The first step was initiated by U.S. President Harry S. Truman.  The Truman Proclamation that was issued on September 28, 1945 unilaterally claimed for the United States exclusive jurisdiction over all living and nonliving natural resources on the subsoil and seabed of its entire continental shelf.  The proclamation, emerging from U.S. federal inter-agency strategic deliberations initiated by FDR in the last years of the war, was based above all on considerations of post-war domestic economic development.  Specifically, the proclamation states that “the Government of the United States of America, aware of the long range world-wide need for new sources of petroleum and other minerals holds the view that efforts to discover and make available new supplies of these resources should be encouraged.”  The form of such “encouragement” would be the assertion of U.S. monopoly control and management of hydrocarbon development in the vast new offshore territory for the exclusive benefit of U.S. commercial oil producers and consumers, 

On June 23, 1947, Chile followed suit, proclaiming sovereignty over its continental shelf throughout a 200-mile zone from its mainland coast, although it did so for a different reason:  in an effort to restore its commercial whaling industry.  Then Peru, trying to protect its tuna stocks from U.S. fishing boats, followed suit along with Equator and Argentina.  Within thirty years, 27 coastal states in regions throughout the world had joined Chile in following Truman’s example.  Multilateral initiatives emerged in an effort to harmonize maritime boundary rules.  A 1967 speech to the United Nations General Assembly by Arvid Pardo, Malta’s UN Ambassador, spoke eloquently of the need to protect ocean ecosystems.  In 1973, the UN Conference on the Law of the Sea was convened; its work concluded less than a decade later.

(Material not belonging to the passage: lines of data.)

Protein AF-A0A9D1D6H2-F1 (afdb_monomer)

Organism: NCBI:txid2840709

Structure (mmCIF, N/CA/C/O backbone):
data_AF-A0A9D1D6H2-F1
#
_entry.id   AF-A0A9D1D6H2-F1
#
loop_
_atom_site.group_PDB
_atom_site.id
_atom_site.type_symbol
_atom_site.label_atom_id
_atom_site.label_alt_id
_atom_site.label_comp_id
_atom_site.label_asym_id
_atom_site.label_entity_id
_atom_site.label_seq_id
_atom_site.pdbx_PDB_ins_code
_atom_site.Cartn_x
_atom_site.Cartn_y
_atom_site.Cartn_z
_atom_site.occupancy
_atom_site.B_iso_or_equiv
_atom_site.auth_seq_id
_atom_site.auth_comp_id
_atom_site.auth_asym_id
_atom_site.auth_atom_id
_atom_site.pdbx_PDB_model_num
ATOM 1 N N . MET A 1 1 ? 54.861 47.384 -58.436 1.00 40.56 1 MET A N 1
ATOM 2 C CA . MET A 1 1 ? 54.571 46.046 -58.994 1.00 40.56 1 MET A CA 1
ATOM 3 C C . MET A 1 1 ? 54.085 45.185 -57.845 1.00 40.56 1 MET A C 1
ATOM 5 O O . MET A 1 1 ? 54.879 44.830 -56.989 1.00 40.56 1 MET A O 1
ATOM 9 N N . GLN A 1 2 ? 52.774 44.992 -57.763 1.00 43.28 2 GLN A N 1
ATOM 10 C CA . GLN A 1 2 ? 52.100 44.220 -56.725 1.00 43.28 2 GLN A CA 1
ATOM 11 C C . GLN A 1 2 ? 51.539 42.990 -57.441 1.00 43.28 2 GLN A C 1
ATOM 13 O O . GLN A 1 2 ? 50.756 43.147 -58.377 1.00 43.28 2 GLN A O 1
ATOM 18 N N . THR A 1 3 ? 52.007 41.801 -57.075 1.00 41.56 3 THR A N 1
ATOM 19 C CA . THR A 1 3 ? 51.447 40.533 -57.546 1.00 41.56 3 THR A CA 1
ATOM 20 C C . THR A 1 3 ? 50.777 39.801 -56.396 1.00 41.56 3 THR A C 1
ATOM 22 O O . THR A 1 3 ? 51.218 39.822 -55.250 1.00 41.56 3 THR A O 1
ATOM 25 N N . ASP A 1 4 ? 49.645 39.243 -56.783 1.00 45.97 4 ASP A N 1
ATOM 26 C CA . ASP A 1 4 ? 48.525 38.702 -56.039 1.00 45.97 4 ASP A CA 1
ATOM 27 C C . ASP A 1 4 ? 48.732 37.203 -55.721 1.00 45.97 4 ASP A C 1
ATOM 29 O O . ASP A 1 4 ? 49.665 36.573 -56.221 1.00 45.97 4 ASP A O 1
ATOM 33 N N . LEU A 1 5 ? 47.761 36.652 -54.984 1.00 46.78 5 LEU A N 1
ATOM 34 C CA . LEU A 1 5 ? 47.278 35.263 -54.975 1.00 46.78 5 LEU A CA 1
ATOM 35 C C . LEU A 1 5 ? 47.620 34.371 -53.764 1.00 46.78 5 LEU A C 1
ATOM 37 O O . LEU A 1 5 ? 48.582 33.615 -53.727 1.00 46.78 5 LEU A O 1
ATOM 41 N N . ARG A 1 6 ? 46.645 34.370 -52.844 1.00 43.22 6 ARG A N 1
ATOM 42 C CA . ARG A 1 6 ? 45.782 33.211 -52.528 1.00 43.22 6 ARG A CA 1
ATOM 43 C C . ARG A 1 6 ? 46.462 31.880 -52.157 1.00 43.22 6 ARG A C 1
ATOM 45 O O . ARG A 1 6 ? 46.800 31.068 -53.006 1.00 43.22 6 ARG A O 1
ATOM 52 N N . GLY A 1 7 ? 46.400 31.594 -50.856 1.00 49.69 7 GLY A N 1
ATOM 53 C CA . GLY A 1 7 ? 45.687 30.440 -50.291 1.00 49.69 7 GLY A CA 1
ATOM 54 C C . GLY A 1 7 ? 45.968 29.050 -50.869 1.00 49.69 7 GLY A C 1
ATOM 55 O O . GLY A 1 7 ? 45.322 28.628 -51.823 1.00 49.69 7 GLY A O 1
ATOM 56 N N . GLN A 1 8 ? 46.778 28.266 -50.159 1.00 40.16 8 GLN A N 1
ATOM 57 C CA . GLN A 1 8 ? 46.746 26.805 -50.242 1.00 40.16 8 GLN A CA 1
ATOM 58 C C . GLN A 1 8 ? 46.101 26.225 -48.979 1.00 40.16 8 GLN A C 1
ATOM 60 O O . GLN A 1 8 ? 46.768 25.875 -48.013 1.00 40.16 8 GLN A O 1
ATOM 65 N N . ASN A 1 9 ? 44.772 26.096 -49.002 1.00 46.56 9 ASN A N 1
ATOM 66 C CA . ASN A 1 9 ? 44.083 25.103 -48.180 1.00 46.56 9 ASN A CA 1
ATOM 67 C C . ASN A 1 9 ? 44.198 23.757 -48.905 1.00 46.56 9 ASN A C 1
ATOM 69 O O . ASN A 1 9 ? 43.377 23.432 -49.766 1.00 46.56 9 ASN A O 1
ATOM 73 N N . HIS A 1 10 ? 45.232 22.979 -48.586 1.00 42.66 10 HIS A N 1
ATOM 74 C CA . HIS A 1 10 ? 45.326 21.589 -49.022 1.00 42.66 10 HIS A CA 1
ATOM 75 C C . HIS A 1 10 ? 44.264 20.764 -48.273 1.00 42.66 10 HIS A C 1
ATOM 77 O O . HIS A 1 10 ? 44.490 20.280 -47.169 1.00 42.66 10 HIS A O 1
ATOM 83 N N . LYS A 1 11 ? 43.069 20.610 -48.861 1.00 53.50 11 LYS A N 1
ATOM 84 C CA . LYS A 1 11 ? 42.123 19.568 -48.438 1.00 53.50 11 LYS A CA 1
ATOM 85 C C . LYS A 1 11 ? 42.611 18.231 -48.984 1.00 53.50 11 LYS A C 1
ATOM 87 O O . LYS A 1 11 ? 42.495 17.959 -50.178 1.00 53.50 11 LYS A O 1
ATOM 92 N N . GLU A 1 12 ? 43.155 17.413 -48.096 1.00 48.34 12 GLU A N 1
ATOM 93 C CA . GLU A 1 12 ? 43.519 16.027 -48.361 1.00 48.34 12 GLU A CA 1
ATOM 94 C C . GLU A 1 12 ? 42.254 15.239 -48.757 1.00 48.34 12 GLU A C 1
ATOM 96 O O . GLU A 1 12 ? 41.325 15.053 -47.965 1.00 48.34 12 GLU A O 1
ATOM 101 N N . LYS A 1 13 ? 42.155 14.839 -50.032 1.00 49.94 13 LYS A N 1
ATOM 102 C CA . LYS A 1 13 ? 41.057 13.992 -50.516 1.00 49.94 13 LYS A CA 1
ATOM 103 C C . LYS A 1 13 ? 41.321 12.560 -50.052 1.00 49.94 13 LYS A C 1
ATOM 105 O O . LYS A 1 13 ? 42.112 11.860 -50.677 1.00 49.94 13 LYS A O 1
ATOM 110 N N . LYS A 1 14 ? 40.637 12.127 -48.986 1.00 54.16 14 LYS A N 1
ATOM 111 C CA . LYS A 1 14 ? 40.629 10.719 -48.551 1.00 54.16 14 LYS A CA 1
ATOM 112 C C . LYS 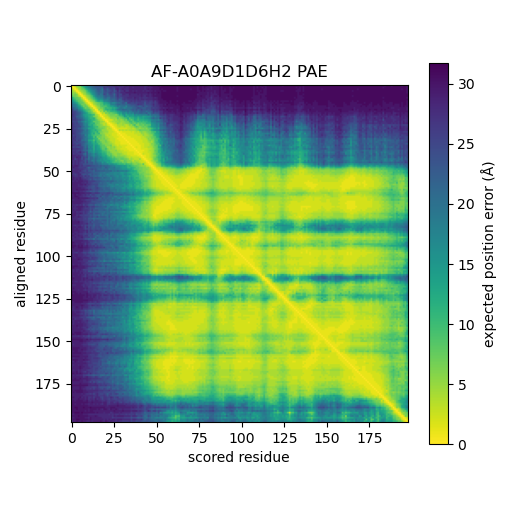A 1 14 ? 40.296 9.802 -49.729 1.00 54.16 14 LYS A C 1
ATOM 114 O O . LYS A 1 14 ? 39.338 10.049 -50.468 1.00 54.16 14 LYS A O 1
ATOM 119 N N . SER A 1 15 ? 41.097 8.754 -49.903 1.00 52.91 15 SER A N 1
ATOM 120 C CA . SER A 1 15 ? 40.955 7.782 -50.989 1.00 52.91 15 SER A CA 1
ATOM 121 C C . SER A 1 15 ? 39.579 7.107 -50.930 1.00 52.91 15 SER A C 1
ATOM 123 O O . SER A 1 15 ? 39.088 6.764 -49.854 1.00 52.91 15 SER A O 1
ATOM 125 N N . GLY A 1 16 ? 38.946 6.859 -52.082 1.00 56.56 16 GLY A N 1
ATOM 126 C CA . GLY A 1 16 ? 37.629 6.206 -52.151 1.00 56.56 16 GLY A CA 1
ATOM 127 C C . GLY A 1 16 ? 37.575 4.819 -51.485 1.00 56.56 16 GLY A C 1
ATOM 128 O O . GLY A 1 16 ? 36.493 4.356 -51.119 1.00 56.56 16 GLY A O 1
ATOM 129 N N . GLY A 1 17 ? 38.727 4.168 -51.280 1.00 57.44 17 GLY A N 1
ATOM 130 C CA . GLY A 1 17 ? 38.846 2.940 -50.486 1.00 57.44 17 GLY A CA 1
ATOM 131 C C . GLY A 1 17 ? 38.750 3.177 -48.974 1.00 57.44 17 GLY A C 1
ATOM 132 O O . GLY A 1 17 ? 38.097 2.405 -48.273 1.00 57.44 17 GLY A O 1
ATOM 133 N N . GLU A 1 18 ? 39.324 4.272 -48.473 1.00 58.06 18 GLU A N 1
ATOM 134 C CA . GLU A 1 18 ? 39.263 4.655 -47.057 1.00 58.06 18 GLU A CA 1
ATOM 135 C C . GLU A 1 18 ? 37.863 5.123 -46.663 1.00 58.06 18 GLU A C 1
ATOM 137 O O . GLU A 1 18 ? 37.373 4.735 -45.606 1.00 58.06 18 GLU A O 1
ATOM 142 N N . VAL A 1 19 ? 37.178 5.860 -47.546 1.00 59.44 19 VAL A N 1
ATOM 143 C CA . VAL A 1 19 ? 35.790 6.309 -47.332 1.00 59.44 19 VAL A CA 1
ATOM 144 C C . VAL A 1 19 ? 34.822 5.122 -47.273 1.00 59.44 19 VAL A C 1
ATOM 146 O O . VAL A 1 19 ? 33.954 5.070 -46.406 1.00 59.44 19 VAL A O 1
ATOM 149 N N . LYS A 1 20 ? 34.986 4.117 -48.147 1.00 61.47 20 LYS A N 1
ATOM 150 C CA . LYS A 1 20 ? 34.171 2.886 -48.105 1.00 61.47 20 LYS A CA 1
ATOM 151 C C . LYS A 1 20 ? 3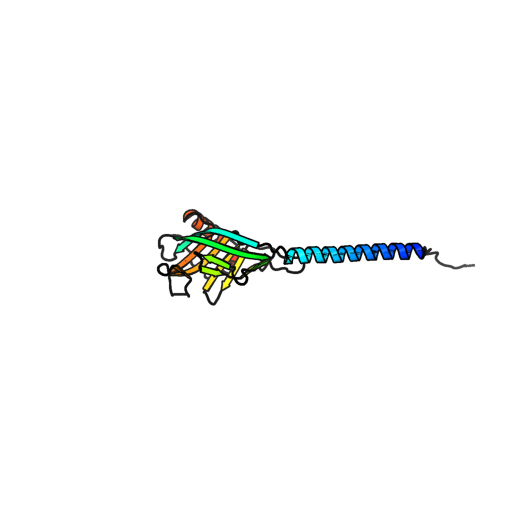4.434 2.062 -46.847 1.00 61.47 20 LYS A C 1
ATOM 153 O O . LYS A 1 20 ? 33.508 1.454 -46.311 1.00 61.47 20 LYS A O 1
ATOM 158 N N . ARG A 1 21 ? 35.683 2.027 -46.374 1.00 63.69 21 ARG A N 1
ATOM 159 C CA . ARG A 1 21 ? 36.063 1.298 -45.160 1.00 63.69 21 ARG A CA 1
ATOM 160 C C . ARG A 1 21 ? 35.526 1.999 -43.910 1.00 63.69 21 ARG A C 1
ATOM 162 O O . ARG A 1 21 ? 34.914 1.333 -43.082 1.00 63.69 21 ARG A O 1
ATOM 169 N N . SER A 1 22 ? 35.652 3.325 -43.814 1.00 65.56 22 SER A N 1
ATOM 170 C CA . SER A 1 22 ? 35.102 4.106 -42.698 1.00 65.56 22 SER A CA 1
ATOM 171 C C . SER A 1 22 ? 33.573 4.074 -42.664 1.00 65.56 22 SER A C 1
ATOM 173 O O . SER A 1 22 ? 33.001 3.919 -41.592 1.00 65.56 22 SER A O 1
ATOM 175 N N . LEU A 1 23 ? 32.902 4.136 -43.820 1.00 70.00 23 LEU A N 1
ATOM 176 C CA . LEU A 1 23 ? 31.440 4.056 -43.897 1.00 70.00 23 LEU A CA 1
ATOM 177 C C . LEU A 1 23 ? 30.907 2.695 -43.422 1.00 70.00 23 LEU A C 1
ATOM 179 O O . LEU A 1 23 ? 29.892 2.641 -42.735 1.00 70.00 23 LEU A O 1
ATOM 183 N N . ARG A 1 24 ? 31.615 1.599 -43.731 1.00 70.38 24 ARG A N 1
ATOM 184 C CA . ARG A 1 24 ? 31.283 0.264 -43.207 1.00 70.38 24 ARG A CA 1
ATOM 185 C C . ARG A 1 24 ? 31.456 0.191 -41.694 1.00 70.38 24 ARG A C 1
ATOM 187 O O . ARG A 1 24 ? 30.566 -0.314 -41.031 1.00 70.38 24 ARG A O 1
ATOM 194 N N . PHE A 1 25 ? 32.547 0.732 -41.149 1.00 73.00 25 PHE A N 1
ATOM 195 C CA . PHE A 1 25 ? 32.754 0.765 -39.697 1.00 73.00 25 PHE A CA 1
ATOM 196 C C . PHE A 1 25 ? 31.672 1.567 -38.967 1.00 73.00 25 PHE A C 1
ATOM 198 O O . PHE A 1 25 ? 31.153 1.097 -37.958 1.00 73.00 25 PHE A O 1
ATOM 205 N N . VAL A 1 26 ? 31.285 2.731 -39.498 1.00 74.50 26 VAL A N 1
ATOM 206 C CA . VAL A 1 26 ? 30.194 3.542 -38.934 1.00 74.50 26 VAL A CA 1
ATOM 207 C C . VAL A 1 26 ? 28.856 2.803 -39.028 1.00 74.50 26 VAL A C 1
ATOM 209 O O . VAL A 1 26 ? 28.114 2.774 -38.051 1.00 74.50 26 VAL A O 1
ATOM 212 N N . GLY A 1 27 ? 28.567 2.152 -40.159 1.00 73.69 27 GLY A N 1
ATOM 213 C CA . GLY A 1 27 ? 27.350 1.354 -40.332 1.00 73.69 27 GLY A CA 1
ATOM 214 C C . GLY A 1 27 ? 27.265 0.172 -39.363 1.00 73.69 27 GLY A C 1
ATOM 215 O O . GLY A 1 27 ? 26.223 -0.040 -38.748 1.00 73.69 27 GLY A O 1
ATOM 216 N N . THR A 1 28 ? 28.367 -0.557 -39.164 1.00 79.62 28 THR A N 1
ATOM 217 C CA . THR A 1 28 ? 28.419 -1.659 -38.194 1.00 79.62 28 THR A CA 1
ATOM 218 C C . THR A 1 28 ? 28.268 -1.149 -36.762 1.00 79.62 28 THR A C 1
ATOM 220 O O . THR A 1 28 ? 27.507 -1.730 -35.997 1.00 79.62 28 THR A O 1
ATOM 223 N N . ALA A 1 29 ? 28.932 -0.046 -36.397 1.00 79.69 29 ALA A N 1
ATOM 224 C CA . ALA A 1 29 ? 28.803 0.547 -35.065 1.00 79.69 29 ALA A CA 1
ATOM 225 C C . ALA A 1 29 ? 27.367 1.021 -34.780 1.00 79.69 29 ALA A C 1
ATOM 227 O O . ALA A 1 29 ? 26.832 0.748 -33.709 1.00 79.69 29 ALA A O 1
ATOM 228 N N . ALA A 1 30 ? 26.713 1.660 -35.756 1.00 80.06 30 ALA A N 1
ATOM 229 C CA . ALA A 1 30 ? 25.315 2.065 -35.641 1.00 80.06 30 ALA A CA 1
ATOM 230 C C . ALA A 1 30 ? 24.379 0.856 -35.481 1.00 80.06 30 ALA A C 1
ATOM 232 O O . ALA A 1 30 ? 23.512 0.865 -34.612 1.00 80.06 30 ALA A O 1
ATOM 233 N N . ALA A 1 31 ? 24.582 -0.213 -36.259 1.00 82.00 31 ALA A N 1
ATOM 234 C CA . ALA A 1 31 ? 23.793 -1.438 -36.137 1.00 82.00 31 ALA A CA 1
ATOM 235 C C . ALA A 1 31 ? 23.968 -2.111 -34.764 1.00 82.00 31 ALA A C 1
ATOM 237 O O . ALA A 1 31 ? 22.985 -2.547 -34.170 1.00 82.00 31 ALA A O 1
ATOM 238 N N . VAL A 1 32 ? 25.194 -2.147 -34.229 1.00 84.81 32 VAL A N 1
ATOM 239 C CA . VAL A 1 32 ? 25.470 -2.680 -32.883 1.00 84.81 32 VAL A CA 1
ATOM 240 C C . VAL A 1 32 ? 24.754 -1.861 -31.810 1.00 84.81 32 VAL A C 1
ATOM 242 O O . VAL A 1 32 ? 24.141 -2.450 -30.927 1.00 84.81 32 VAL A O 1
ATOM 245 N N . LEU A 1 33 ? 24.767 -0.528 -31.899 1.00 85.88 33 LEU A N 1
ATOM 246 C CA . LEU A 1 33 ? 24.054 0.334 -30.949 1.00 85.88 33 LEU A CA 1
ATOM 247 C C . LEU A 1 33 ? 22.534 0.138 -31.008 1.00 85.88 33 LEU A C 1
ATOM 249 O O . LEU A 1 33 ? 21.892 0.085 -29.963 1.00 85.88 33 LEU A O 1
ATOM 253 N N . VAL A 1 34 ? 21.961 -0.022 -32.207 1.00 86.50 34 VAL A N 1
ATOM 254 C CA . VAL A 1 34 ? 20.525 -0.305 -32.373 1.00 86.50 34 VAL A CA 1
ATOM 255 C C . VAL A 1 34 ? 20.158 -1.652 -31.753 1.00 86.50 34 VAL A C 1
ATOM 257 O O . VAL A 1 34 ? 19.185 -1.735 -31.009 1.00 86.50 34 VAL A O 1
ATOM 260 N N . VAL A 1 35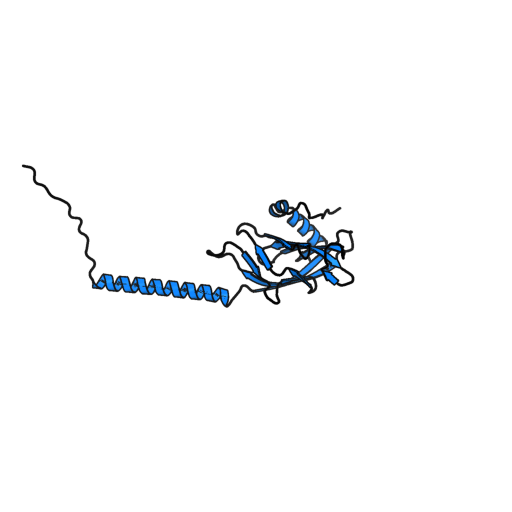 ? 20.947 -2.700 -32.011 1.00 86.12 35 VAL A N 1
ATOM 261 C CA . VAL A 1 35 ? 20.714 -4.027 -31.420 1.00 86.12 35 VAL A CA 1
ATOM 262 C C . VAL A 1 35 ? 20.880 -3.983 -29.902 1.00 86.12 35 VAL A C 1
ATOM 264 O O . VAL A 1 35 ? 20.052 -4.545 -29.197 1.00 86.12 35 VAL A O 1
ATOM 267 N N . LEU A 1 36 ? 21.892 -3.283 -29.384 1.00 84.19 36 LEU A N 1
ATOM 268 C CA . LEU A 1 36 ? 22.101 -3.129 -27.944 1.00 84.19 36 LEU A CA 1
ATOM 269 C C . LEU A 1 36 ? 20.921 -2.405 -27.279 1.00 84.19 36 LEU A C 1
ATOM 271 O O . LEU A 1 36 ? 20.419 -2.872 -26.262 1.00 84.19 36 LEU A O 1
ATOM 275 N N . GLY A 1 37 ? 20.434 -1.316 -27.881 1.00 80.25 37 GLY A N 1
ATOM 276 C CA . GLY A 1 37 ? 19.240 -0.612 -27.408 1.00 80.25 37 GLY A CA 1
ATOM 277 C C . GLY A 1 37 ? 17.992 -1.497 -27.427 1.00 80.25 37 GLY A C 1
ATOM 278 O O . GLY A 1 37 ? 17.224 -1.495 -26.468 1.00 80.25 37 GLY A O 1
ATOM 279 N N . LEU A 1 38 ? 17.823 -2.316 -28.473 1.00 81.25 38 LEU A N 1
ATOM 280 C CA . LEU A 1 38 ? 16.720 -3.273 -28.573 1.00 81.25 38 LEU A CA 1
ATOM 281 C C . LEU A 1 38 ? 16.804 -4.357 -27.488 1.00 81.25 38 LEU A C 1
ATOM 283 O O . LEU A 1 38 ? 15.791 -4.681 -26.879 1.00 81.25 38 LEU A O 1
ATOM 287 N N . VAL A 1 39 ? 17.998 -4.900 -27.231 1.00 80.50 39 VAL A N 1
ATOM 288 C CA . VAL A 1 39 ? 18.231 -5.919 -26.193 1.00 80.50 39 VAL A CA 1
ATOM 289 C C . VAL A 1 39 ? 17.950 -5.354 -24.802 1.00 80.50 39 VAL A C 1
ATOM 291 O O . VAL A 1 39 ? 17.258 -6.006 -24.027 1.00 80.50 39 VAL A O 1
ATOM 294 N N . LEU A 1 40 ? 18.414 -4.138 -24.498 1.00 74.50 40 LEU A N 1
ATOM 295 C CA . LEU A 1 40 ? 18.137 -3.477 -23.218 1.00 74.50 40 LEU A CA 1
ATOM 296 C C . LEU A 1 40 ? 16.639 -3.173 -23.044 1.00 74.50 40 LEU A C 1
ATOM 298 O O . LEU A 1 40 ? 16.090 -3.414 -21.971 1.00 74.50 40 LEU A O 1
ATOM 302 N N . GLY A 1 41 ? 15.958 -2.720 -24.103 1.00 70.25 41 GLY A N 1
ATOM 303 C CA . GLY A 1 41 ? 14.506 -2.510 -24.083 1.00 70.25 41 GLY A CA 1
ATOM 304 C C . GLY A 1 41 ? 13.721 -3.814 -23.896 1.00 70.25 41 GLY A C 1
ATOM 305 O O . GLY A 1 41 ? 12.808 -3.882 -23.077 1.00 70.25 41 GLY A O 1
ATOM 306 N N . LEU A 1 42 ? 14.117 -4.884 -24.593 1.00 72.06 42 LEU A N 1
ATOM 307 C CA . LEU A 1 42 ? 13.543 -6.221 -24.423 1.00 72.06 42 LEU A CA 1
ATOM 308 C C . LEU A 1 42 ? 13.787 -6.774 -23.020 1.00 72.06 42 LEU A C 1
ATOM 310 O O . LEU A 1 42 ? 12.905 -7.429 -22.479 1.00 72.06 42 LEU A O 1
ATOM 314 N N . GLN A 1 43 ? 14.945 -6.506 -22.417 1.00 69.00 43 GLN A N 1
ATOM 315 C CA . GLN A 1 43 ? 15.249 -6.955 -21.063 1.00 69.00 43 GLN A CA 1
ATOM 316 C C . GLN A 1 43 ? 14.280 -6.350 -20.040 1.00 69.00 43 GLN A C 1
ATOM 318 O O . GLN A 1 43 ? 13.808 -7.085 -19.182 1.00 69.00 43 GLN A O 1
ATOM 323 N N . GLN A 1 44 ? 13.916 -5.068 -20.154 1.00 63.22 44 GLN A N 1
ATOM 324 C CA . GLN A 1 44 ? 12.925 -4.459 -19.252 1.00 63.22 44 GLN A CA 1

Success in achieving this goal, in the face of extraordinarily difficult challenges and next-to-impossible odds, can be attributed in large measure to the enormous diplomatic skill, tireless effort and personal dedication of Singapore’s Tommy Koh, the Conference President.  Of course, UNCLOS reflected the collaborative effort of statesmen and legal experts from all of the participating countries -- most especially the United States -- but the enormous barriers to consensus among coalitions of states representing the post-war geopolitical fault-lines would arguably not have been overcome without Koh’s procedural creativity, negotiation process design, and logistical finesse.

Today, among the world’s large, highly developed nations, there is only one holdout:  the United States.  Our failure to ratify the Convention is ironic, given America’s leading role in the UNCLOS negotiation process.  Moreover, it is extremely misguided, as the United States is the treaty’s greatest beneficiary.  At U.S. insistence, UNCLOS confirmed in law the fundamental principle of navigational freedom (including the right of U.S. military and commercial vessels to transit through international straits, and U.S. submarines to pass through them).  Moreover, UNCLOS recognizes U.S. territorial expansion greater than any nation on earth, effectively extending American control over resources across a vast area larger than the entire U.S. land mass.